What you return should be the line containing "ATOM 258 C C" and each line after it to the end of the records, copied exactly.

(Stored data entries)
******
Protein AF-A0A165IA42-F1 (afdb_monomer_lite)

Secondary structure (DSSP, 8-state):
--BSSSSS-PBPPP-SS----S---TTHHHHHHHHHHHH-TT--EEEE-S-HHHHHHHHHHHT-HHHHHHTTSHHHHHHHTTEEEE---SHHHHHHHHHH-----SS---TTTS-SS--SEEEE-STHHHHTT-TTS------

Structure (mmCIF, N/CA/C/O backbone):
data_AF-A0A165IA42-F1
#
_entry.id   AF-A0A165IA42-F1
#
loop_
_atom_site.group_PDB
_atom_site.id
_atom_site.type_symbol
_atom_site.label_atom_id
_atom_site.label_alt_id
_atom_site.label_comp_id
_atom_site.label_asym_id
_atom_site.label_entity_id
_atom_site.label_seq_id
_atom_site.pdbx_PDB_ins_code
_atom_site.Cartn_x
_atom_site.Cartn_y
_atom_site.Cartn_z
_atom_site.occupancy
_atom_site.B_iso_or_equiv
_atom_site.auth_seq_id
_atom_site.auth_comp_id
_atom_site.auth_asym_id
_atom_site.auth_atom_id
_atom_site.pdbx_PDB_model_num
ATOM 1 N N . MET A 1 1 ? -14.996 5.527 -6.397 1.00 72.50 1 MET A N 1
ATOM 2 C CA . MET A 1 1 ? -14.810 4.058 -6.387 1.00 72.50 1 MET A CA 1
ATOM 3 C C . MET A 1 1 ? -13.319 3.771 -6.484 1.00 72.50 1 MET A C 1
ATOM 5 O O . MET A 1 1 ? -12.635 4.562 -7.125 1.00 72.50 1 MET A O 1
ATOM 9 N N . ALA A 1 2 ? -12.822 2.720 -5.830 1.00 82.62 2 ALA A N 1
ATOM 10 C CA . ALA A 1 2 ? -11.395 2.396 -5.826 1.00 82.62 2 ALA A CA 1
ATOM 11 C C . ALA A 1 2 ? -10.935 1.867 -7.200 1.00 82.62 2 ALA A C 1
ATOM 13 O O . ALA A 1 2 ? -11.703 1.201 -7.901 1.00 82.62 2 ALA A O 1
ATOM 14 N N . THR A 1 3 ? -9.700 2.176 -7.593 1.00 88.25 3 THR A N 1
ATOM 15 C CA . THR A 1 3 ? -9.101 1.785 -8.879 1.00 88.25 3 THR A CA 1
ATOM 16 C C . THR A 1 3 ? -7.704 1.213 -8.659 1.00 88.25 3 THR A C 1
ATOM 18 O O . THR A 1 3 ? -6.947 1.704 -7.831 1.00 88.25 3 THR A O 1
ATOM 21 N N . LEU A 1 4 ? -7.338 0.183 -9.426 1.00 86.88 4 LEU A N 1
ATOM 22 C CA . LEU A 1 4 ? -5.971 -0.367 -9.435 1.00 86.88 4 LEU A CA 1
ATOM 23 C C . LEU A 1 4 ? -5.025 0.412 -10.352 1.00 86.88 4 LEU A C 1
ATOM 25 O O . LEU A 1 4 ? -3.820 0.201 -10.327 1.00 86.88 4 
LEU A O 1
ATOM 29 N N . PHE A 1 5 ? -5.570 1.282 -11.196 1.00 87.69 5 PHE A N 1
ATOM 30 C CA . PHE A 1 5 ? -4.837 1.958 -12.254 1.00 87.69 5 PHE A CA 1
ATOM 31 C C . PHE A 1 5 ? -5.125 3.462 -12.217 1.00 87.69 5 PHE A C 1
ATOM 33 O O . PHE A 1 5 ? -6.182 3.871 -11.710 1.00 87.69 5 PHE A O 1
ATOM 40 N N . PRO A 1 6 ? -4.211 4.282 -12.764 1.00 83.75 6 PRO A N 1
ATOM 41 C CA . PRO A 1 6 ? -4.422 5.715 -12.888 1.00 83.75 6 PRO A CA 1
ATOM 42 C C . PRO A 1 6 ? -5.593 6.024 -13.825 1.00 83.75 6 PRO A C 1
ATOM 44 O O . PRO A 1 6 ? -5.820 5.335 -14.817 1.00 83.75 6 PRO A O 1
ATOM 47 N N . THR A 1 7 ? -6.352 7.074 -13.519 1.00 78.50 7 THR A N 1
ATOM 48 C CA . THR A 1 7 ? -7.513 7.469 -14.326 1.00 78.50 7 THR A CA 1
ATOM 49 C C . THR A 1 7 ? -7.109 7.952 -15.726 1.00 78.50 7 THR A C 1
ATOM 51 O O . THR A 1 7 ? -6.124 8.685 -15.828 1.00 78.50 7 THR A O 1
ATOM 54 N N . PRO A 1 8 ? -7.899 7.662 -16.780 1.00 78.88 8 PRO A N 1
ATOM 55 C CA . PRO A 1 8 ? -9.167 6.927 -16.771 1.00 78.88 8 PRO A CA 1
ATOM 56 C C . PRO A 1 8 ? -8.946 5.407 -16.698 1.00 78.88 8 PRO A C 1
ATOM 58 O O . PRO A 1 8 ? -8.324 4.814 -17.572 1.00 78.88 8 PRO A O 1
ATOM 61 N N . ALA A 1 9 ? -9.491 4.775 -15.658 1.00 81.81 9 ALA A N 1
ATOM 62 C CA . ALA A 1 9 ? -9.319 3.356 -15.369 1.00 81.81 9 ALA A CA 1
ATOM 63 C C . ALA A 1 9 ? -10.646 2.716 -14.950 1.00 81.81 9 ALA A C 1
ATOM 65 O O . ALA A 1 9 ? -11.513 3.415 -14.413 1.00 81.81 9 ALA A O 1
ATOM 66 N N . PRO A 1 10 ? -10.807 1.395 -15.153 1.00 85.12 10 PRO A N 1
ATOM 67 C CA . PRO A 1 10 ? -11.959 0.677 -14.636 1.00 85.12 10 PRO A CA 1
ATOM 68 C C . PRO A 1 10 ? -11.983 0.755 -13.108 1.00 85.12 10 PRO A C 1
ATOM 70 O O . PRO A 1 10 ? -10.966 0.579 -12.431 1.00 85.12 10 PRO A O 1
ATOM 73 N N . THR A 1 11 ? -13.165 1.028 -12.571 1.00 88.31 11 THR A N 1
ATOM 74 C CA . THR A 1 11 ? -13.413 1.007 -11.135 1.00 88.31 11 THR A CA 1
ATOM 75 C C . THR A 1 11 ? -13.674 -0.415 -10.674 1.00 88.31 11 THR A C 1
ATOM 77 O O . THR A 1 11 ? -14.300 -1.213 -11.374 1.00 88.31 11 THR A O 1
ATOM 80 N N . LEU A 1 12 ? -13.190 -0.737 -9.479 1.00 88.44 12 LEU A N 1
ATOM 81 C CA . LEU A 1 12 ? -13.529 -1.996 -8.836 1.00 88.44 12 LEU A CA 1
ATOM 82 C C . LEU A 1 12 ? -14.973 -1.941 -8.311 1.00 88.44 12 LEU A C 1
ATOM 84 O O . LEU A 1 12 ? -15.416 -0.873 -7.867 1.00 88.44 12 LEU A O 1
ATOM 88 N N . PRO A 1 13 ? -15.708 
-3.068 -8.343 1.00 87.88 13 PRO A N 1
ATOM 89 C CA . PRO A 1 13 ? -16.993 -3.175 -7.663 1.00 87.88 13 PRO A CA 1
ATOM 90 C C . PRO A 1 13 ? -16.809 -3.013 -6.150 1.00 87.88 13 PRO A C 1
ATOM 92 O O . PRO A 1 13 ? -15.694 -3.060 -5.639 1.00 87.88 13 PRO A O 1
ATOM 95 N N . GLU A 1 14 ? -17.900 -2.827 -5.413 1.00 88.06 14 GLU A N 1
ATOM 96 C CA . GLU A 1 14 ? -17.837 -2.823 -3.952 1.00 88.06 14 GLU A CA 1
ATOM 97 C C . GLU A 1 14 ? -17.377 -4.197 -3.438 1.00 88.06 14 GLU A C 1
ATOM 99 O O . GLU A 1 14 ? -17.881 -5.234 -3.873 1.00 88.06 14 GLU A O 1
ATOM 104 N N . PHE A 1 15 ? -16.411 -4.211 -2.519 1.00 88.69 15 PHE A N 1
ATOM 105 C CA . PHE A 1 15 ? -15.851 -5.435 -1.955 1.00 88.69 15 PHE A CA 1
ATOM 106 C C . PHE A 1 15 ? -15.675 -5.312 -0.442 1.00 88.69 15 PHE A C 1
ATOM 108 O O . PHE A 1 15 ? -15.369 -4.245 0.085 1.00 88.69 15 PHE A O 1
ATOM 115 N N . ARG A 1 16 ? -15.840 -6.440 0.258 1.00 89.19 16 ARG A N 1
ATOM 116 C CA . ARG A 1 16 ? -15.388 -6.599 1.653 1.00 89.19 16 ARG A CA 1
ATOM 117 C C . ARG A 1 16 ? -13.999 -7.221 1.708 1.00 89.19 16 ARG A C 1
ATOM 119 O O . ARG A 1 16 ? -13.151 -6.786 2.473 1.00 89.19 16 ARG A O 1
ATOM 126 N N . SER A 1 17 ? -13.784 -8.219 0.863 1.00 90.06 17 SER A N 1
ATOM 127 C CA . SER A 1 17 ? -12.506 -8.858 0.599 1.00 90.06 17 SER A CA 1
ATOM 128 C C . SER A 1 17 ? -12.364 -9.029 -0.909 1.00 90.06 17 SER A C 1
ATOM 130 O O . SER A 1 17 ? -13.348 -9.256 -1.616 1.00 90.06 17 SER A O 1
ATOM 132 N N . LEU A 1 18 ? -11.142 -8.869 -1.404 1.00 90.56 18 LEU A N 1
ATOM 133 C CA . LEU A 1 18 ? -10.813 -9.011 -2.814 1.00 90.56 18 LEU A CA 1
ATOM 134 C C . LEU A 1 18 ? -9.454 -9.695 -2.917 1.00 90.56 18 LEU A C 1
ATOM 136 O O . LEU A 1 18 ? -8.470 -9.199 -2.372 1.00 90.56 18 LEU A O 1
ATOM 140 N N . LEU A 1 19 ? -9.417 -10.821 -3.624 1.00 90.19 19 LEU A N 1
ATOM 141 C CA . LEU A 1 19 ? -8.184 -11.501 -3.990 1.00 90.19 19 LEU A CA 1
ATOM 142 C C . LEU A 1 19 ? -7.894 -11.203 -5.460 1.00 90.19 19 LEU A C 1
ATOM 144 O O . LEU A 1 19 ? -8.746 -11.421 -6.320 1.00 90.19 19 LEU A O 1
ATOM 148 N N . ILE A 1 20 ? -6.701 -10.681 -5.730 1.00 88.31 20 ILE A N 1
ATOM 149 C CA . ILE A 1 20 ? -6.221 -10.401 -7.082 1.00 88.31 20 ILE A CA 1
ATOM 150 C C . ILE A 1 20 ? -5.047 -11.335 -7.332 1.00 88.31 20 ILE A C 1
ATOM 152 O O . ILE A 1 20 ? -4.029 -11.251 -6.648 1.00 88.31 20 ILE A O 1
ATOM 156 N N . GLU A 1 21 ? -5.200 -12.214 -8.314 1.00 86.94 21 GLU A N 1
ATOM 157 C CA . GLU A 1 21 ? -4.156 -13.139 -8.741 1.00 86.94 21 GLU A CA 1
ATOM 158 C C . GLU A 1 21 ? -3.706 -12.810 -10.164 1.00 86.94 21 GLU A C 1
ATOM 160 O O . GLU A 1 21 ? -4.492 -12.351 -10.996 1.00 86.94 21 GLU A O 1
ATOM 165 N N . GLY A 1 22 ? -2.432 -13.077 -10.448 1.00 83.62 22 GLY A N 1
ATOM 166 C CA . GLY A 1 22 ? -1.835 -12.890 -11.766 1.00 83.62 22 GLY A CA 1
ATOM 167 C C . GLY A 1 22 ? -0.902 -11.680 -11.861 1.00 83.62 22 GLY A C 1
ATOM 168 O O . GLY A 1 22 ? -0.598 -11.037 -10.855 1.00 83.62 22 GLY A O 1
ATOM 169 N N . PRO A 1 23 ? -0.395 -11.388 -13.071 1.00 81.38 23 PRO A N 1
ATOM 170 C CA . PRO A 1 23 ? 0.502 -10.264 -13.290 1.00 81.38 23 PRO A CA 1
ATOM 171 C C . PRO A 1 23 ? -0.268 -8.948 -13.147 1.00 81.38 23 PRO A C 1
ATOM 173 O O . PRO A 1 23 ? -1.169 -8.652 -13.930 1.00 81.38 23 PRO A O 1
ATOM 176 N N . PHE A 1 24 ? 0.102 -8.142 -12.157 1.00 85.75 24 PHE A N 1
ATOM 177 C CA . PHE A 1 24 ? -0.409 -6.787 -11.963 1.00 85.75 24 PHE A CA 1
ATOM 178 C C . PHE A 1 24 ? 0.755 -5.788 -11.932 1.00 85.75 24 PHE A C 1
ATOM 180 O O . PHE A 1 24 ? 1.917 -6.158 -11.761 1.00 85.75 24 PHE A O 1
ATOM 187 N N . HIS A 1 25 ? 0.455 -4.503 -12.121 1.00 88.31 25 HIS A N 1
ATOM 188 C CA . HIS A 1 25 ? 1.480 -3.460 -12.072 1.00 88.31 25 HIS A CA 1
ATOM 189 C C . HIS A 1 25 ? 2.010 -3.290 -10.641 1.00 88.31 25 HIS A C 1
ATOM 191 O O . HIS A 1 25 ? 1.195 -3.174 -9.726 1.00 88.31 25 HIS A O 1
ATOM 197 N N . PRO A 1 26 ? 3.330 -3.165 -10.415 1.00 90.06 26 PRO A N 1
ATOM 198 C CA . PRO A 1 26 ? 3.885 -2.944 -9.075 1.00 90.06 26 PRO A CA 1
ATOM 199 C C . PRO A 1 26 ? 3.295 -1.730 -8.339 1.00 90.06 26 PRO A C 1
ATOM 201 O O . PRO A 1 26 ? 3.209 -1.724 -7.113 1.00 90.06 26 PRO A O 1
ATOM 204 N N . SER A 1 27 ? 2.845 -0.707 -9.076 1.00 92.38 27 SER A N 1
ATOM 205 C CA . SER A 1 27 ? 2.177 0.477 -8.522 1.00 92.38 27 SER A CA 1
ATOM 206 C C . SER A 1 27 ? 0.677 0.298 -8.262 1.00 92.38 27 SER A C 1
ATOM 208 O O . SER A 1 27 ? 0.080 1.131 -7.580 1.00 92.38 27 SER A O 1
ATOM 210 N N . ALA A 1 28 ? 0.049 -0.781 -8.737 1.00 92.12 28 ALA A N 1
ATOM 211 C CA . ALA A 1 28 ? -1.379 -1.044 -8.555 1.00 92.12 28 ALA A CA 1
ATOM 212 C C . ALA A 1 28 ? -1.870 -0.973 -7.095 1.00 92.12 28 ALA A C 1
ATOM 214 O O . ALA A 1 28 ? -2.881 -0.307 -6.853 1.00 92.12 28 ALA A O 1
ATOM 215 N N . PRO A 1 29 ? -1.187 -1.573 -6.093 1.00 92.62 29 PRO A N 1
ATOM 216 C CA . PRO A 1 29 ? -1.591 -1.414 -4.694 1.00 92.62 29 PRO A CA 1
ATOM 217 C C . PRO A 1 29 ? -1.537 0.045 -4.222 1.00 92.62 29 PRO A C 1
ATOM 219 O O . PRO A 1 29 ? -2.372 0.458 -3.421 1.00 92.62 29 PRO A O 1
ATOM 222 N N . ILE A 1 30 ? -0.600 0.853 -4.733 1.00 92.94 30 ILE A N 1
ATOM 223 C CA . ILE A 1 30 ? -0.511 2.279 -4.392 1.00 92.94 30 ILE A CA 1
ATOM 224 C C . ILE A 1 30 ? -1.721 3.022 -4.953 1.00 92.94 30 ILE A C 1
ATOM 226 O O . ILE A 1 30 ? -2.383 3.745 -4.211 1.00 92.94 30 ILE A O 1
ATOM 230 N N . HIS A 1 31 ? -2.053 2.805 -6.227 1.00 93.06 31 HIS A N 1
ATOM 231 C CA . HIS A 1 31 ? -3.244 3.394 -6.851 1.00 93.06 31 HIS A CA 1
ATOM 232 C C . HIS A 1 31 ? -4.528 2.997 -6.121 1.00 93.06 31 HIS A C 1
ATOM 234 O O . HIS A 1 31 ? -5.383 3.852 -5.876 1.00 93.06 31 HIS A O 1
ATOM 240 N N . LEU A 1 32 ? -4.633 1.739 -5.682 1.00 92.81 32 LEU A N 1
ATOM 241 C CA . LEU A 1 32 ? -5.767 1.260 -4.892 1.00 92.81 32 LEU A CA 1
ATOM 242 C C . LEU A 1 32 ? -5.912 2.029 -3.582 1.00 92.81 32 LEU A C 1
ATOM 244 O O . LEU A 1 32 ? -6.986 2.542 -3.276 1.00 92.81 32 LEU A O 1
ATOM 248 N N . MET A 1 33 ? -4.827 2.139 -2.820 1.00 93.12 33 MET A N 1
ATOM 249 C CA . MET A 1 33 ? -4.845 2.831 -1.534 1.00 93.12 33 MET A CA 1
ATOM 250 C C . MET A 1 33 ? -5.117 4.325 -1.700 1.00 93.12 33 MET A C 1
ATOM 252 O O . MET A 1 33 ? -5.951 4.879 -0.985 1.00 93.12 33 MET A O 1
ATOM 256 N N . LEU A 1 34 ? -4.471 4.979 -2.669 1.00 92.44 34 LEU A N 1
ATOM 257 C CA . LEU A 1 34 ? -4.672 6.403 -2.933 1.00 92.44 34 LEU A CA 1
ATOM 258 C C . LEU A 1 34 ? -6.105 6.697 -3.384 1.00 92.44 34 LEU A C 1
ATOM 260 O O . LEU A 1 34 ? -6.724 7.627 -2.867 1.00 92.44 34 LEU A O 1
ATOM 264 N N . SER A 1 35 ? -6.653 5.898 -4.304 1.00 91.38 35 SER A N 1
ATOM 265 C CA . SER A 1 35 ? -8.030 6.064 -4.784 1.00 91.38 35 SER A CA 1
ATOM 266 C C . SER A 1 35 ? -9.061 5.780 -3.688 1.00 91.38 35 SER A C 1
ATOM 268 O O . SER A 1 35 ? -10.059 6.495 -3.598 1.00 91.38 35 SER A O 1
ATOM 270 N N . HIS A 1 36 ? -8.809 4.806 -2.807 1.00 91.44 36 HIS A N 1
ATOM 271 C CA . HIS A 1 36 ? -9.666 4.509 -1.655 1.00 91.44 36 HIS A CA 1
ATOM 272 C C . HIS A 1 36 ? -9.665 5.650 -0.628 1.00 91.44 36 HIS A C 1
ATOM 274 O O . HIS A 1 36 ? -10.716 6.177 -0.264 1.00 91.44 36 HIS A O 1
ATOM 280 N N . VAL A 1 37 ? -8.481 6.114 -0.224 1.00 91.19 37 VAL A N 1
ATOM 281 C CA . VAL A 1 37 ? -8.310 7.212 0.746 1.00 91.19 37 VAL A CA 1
******
**Result of this task:**
ATOM 258 C C . LEU A 1 34 ? -6.105 6.697 -3.384 1.00 92.44 34 LEU A C 1
ATOM 260 O O . LEU A 1 34 ? -6.724 7.627 -2.867 1.00 92.44 34 LEU A O 1
ATOM 264 N N . SER A 1 35 ? -6.653 5.898 -4.304 1.00 91.38 35 SER A N 1
ATOM 265 C CA . SER A 1 35 ? -8.030 6.064 -4.784 1.00 91.38 35 SER A CA 1
ATOM 266 C C . SER A 1 35 ? -9.061 5.780 -3.688 1.00 91.38 35 SER A C 1
ATOM 268 O O . SER A 1 35 ? -10.059 6.495 -3.598 1.00 91.38 35 SER A O 1
ATOM 270 N N . HIS A 1 36 ? -8.809 4.806 -2.807 1.00 91.44 36 HIS A N 1
ATOM 271 C CA . HIS A 1 36 ? -9.666 4.509 -1.655 1.00 91.44 36 HIS A CA 1
ATOM 272 C C . HIS A 1 36 ? -9.665 5.650 -0.628 1.00 91.44 36 HIS A C 1
ATOM 274 O O . HIS A 1 36 ? -10.716 6.177 -0.264 1.00 91.44 36 HIS A O 1
ATOM 280 N N . VAL A 1 37 ? -8.481 6.114 -0.224 1.00 91.19 37 VAL A N 1
ATOM 281 C CA . VAL A 1 37 ? -8.310 7.212 0.746 1.00 91.19 37 VAL A CA 1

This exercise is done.